崩潰的慘叫在樓前響徹云霄。
槍械的聲音不絕于耳,子彈猶如網幕似的鋪天蓋地掃射,收藏家的別墅里滿是倉皇無措的逃亡和墜地的沉悶響聲。
“保鏢呢”
“該死,你們是什么人”
“老大絕對不會放過你們的”
顫抖的嗓音放出狠話,還在不自覺地吞咽口水,下一秒對方就陷入了永眠。
一名帶著眼鏡,黑色頭發像是刺猬一樣向下豎著的女孩慢吞吞地清理現場,她手上的“吸塵器”是一張大嘴巴,還有兩顆眼睛跟舌頭,將所有死物鯨吞蠶食一樣全部吸了進去。
裝死的西裝男人卡在入口,面孔還沒來得及驚慌扭曲,就被臉上到處都是縫合線的男人一槍命中。
“太有用了吧檢測敵人什么的,完全不用擔心補刀不及時而被背刺。”
木木野跑過來的時候,裙擺還一揚一落的,就像是翕合的水母。
“小滴,實在是太強啦。”
小滴可愛的臉蛋上沒有多余的表情,就算是接受來自少女直白的贊美,也不會臉紅心跳。
慢半拍地回答“是這樣的嗎”
她平淡的嗓音和小廢物歡快的聲音同時響起
“不過是單純地掃尾、清理垃圾而已。”
“當然是真的啦”
木木野的彩虹屁誰都能吹,哪怕對方不給他反應,他一樣不會冷場。
單憑一張漂亮的臉蛋,可不會完全在職場的混得開,還要有一張利索的嘴皮子和比子彈還厚的臉皮才行。
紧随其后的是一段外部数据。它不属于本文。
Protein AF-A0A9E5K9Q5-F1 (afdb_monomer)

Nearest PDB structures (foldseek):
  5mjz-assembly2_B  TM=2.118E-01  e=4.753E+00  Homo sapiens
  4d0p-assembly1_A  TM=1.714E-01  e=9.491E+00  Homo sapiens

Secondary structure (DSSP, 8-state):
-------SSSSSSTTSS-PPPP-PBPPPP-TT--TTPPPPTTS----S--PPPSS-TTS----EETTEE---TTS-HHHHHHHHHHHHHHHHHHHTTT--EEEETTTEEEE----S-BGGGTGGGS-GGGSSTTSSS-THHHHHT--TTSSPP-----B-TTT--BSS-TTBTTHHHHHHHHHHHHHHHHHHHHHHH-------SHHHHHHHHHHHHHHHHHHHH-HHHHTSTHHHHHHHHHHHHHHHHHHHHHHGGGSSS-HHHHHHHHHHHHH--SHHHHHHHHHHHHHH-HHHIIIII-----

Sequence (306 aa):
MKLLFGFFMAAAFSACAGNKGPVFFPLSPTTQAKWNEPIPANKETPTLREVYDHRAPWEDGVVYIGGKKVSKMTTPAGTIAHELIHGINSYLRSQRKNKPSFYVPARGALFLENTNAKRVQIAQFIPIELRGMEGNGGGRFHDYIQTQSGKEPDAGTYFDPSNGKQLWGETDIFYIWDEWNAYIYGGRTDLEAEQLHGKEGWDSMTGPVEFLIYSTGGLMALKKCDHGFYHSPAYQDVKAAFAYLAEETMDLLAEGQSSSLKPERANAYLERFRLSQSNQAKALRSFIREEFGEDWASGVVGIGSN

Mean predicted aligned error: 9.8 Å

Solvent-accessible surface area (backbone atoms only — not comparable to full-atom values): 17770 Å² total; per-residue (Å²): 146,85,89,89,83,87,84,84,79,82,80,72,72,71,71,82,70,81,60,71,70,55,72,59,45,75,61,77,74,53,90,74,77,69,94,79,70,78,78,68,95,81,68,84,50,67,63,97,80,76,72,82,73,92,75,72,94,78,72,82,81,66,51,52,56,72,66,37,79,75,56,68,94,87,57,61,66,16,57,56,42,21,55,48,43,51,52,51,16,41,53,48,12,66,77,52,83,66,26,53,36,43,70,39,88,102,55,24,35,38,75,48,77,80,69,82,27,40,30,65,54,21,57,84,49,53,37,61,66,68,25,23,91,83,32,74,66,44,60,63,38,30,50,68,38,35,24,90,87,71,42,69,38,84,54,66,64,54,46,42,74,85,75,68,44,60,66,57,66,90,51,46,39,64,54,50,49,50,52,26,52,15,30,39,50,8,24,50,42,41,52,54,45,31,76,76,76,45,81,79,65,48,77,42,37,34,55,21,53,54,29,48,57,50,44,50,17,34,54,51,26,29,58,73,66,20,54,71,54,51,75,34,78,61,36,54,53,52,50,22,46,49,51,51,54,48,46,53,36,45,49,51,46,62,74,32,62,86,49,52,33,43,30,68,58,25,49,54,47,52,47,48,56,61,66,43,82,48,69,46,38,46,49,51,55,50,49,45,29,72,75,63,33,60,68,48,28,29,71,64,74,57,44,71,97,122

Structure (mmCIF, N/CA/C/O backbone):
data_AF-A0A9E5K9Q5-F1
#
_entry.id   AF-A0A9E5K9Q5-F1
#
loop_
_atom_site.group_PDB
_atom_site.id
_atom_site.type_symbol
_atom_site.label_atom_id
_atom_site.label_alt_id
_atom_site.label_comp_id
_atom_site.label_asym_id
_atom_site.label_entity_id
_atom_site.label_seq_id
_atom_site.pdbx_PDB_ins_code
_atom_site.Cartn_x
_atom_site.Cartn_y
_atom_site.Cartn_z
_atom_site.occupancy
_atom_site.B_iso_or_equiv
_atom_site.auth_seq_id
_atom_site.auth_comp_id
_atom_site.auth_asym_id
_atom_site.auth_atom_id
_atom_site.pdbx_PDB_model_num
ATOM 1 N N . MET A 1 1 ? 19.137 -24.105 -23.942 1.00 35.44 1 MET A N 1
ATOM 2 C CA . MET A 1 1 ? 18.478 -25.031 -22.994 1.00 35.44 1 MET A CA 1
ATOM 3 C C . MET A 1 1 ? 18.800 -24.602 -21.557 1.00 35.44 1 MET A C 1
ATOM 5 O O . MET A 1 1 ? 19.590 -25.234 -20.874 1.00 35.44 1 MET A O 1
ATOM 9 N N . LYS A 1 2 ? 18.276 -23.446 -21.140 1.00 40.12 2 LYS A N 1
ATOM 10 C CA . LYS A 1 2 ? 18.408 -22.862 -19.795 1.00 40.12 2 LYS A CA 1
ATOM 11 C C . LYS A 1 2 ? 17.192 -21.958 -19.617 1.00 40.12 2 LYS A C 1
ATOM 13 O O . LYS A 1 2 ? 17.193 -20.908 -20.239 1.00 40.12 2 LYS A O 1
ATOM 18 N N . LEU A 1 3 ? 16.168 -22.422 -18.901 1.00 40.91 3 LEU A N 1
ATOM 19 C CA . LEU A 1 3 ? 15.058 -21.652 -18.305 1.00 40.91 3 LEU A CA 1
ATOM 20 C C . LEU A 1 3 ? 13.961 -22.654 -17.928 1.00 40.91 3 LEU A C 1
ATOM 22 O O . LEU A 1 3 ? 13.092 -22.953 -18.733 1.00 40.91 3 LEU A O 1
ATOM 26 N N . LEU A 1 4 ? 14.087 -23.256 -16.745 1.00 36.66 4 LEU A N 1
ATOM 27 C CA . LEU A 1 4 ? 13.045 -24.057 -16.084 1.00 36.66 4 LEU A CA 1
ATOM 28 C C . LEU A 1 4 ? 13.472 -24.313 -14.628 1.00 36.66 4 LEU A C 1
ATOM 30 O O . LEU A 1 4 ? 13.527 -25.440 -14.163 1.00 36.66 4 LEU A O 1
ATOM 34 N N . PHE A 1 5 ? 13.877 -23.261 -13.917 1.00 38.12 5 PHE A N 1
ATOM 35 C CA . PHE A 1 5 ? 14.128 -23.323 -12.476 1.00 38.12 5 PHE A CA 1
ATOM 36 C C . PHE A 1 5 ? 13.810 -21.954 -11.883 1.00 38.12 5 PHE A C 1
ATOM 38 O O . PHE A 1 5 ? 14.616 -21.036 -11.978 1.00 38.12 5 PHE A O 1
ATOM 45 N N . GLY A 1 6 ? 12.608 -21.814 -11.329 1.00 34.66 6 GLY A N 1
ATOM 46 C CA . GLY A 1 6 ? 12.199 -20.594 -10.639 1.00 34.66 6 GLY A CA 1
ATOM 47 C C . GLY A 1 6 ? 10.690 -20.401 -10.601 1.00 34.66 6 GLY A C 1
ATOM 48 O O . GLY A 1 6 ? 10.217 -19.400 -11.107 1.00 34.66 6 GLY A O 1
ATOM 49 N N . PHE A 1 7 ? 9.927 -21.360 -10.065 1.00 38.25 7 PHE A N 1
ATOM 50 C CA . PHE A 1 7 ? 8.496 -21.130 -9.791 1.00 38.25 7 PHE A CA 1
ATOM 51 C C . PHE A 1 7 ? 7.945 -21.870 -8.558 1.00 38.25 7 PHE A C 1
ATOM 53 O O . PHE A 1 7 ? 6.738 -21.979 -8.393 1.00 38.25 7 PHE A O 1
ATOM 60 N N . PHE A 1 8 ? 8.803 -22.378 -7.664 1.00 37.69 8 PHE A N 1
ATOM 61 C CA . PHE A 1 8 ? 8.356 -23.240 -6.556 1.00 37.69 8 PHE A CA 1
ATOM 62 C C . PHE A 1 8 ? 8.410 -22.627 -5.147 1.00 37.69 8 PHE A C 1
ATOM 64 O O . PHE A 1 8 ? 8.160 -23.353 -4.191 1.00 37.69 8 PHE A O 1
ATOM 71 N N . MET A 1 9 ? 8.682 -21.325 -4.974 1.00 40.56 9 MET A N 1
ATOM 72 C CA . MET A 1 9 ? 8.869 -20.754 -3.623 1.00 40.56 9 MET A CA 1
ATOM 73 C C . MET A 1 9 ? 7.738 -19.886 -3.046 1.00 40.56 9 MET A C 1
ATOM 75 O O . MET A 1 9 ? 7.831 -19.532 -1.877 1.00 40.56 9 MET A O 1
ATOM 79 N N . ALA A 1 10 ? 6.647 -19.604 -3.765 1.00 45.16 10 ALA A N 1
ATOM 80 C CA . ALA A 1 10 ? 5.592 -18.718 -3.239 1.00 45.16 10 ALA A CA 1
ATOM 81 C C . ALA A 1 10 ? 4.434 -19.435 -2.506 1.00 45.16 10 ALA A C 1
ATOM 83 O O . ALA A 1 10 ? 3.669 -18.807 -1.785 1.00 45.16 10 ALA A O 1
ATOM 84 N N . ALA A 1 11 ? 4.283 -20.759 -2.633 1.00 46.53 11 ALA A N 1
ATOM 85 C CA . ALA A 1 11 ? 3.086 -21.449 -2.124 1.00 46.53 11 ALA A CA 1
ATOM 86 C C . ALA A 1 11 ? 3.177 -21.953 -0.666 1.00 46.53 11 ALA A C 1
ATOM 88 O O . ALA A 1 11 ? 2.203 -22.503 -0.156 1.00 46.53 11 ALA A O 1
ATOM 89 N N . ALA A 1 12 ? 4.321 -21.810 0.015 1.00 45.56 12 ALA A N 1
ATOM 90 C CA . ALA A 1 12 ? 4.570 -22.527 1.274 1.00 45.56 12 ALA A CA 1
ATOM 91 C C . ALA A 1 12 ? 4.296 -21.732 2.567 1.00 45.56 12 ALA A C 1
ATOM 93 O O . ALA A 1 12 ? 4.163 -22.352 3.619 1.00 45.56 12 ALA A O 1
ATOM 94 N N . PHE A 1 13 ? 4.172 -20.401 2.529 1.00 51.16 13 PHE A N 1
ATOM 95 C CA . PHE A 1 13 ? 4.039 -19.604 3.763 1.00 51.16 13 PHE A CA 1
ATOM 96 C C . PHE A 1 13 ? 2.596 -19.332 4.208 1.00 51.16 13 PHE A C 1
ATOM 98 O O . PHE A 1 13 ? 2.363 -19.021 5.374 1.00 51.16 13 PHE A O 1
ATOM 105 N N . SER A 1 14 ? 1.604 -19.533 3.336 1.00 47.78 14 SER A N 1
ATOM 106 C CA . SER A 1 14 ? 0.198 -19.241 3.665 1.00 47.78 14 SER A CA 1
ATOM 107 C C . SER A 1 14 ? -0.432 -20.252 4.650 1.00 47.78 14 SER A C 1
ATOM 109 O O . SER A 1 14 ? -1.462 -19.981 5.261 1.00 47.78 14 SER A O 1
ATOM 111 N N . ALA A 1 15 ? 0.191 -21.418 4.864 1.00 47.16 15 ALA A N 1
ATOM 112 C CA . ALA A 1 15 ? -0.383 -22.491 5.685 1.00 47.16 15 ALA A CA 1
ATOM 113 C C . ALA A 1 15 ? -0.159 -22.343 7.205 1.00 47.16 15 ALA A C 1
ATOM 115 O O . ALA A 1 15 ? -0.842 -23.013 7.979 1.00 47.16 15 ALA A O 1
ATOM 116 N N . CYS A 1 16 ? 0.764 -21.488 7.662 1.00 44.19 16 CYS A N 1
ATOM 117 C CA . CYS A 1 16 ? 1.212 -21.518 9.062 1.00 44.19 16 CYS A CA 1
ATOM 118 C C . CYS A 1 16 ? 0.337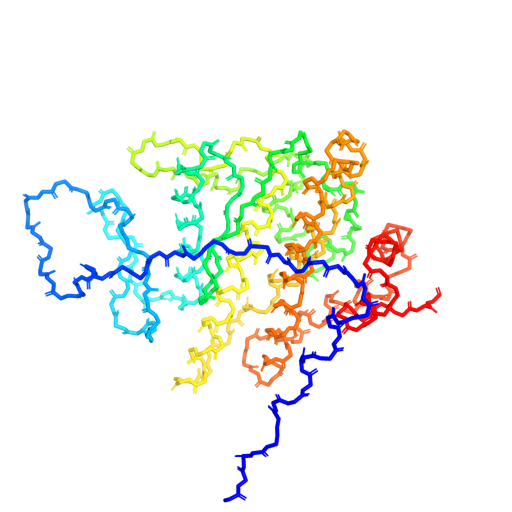 -20.733 10.056 1.00 44.19 16 CYS A C 1
ATOM 120 O O . CYS A 1 16 ? 0.496 -20.919 11.258 1.00 44.19 16 CYS A O 1
ATOM 122 N N . ALA A 1 17 ? -0.614 -19.906 9.607 1.00 53.34 17 ALA A N 1
ATOM 123 C CA . ALA A 1 17 ? -1.387 -19.050 10.520 1.00 53.34 17 ALA A CA 1
ATOM 124 C C . ALA A 1 17 ? -2.859 -19.455 10.711 1.00 53.34 17 ALA A C 1
ATOM 126 O O . ALA A 1 17 ? -3.557 -18.831 11.505 1.00 53.34 17 ALA A O 1
ATOM 127 N N . GLY A 1 18 ? -3.384 -20.440 9.969 1.00 59.78 18 GLY A N 1
ATOM 128 C CA . GLY A 1 18 ? -4.827 -20.742 9.979 1.00 59.78 18 GLY A CA 1
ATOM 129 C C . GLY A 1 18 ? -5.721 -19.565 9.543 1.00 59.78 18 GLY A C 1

“喂,不是很期待那部游戲嗎還站在那里傻愣著干什么。”下巴被印著白色骷髏頭的面罩擋住,微長黑發的男人提高了聲音。
一群幼稚鬼。
“馬上啦,請大家稍等一下。”木木野清澈微軟的聲音上揚了幾個調子。
其實根本不著急,團長還在研究這個傳聞中的游戲機。
飛坦的審訊在剛剛結束,他身上還有股濃郁的血腥味,極致的深藍到黑的衣擺上濺了兩滴鮮血。
“這部游戲名為貪婪之島,戴上這枚戒指,那是游戲里面的使用道具,必不可少。最后插上存儲卡,發動念能力就可以開始游戲了。”
一枚古銅色的戒指安安分分地躺在白皙的手心,細看上邊還有特殊的紋路,感覺就不簡單。
“進入游戲后無法隨時離開,只能通過收集到離開卡片或者前往港口得到船票才可以回到現實。游戲機上有念能力保護,一旦運行便不受外界影響,除非玩家在游戲里死亡才會ga。這部游戲發行已經有五年的時間了,至今無人通關。”飛坦不疾不徐地解釋著審訊得到的消息,前者幾乎人人知曉,后面的話才是隱秘。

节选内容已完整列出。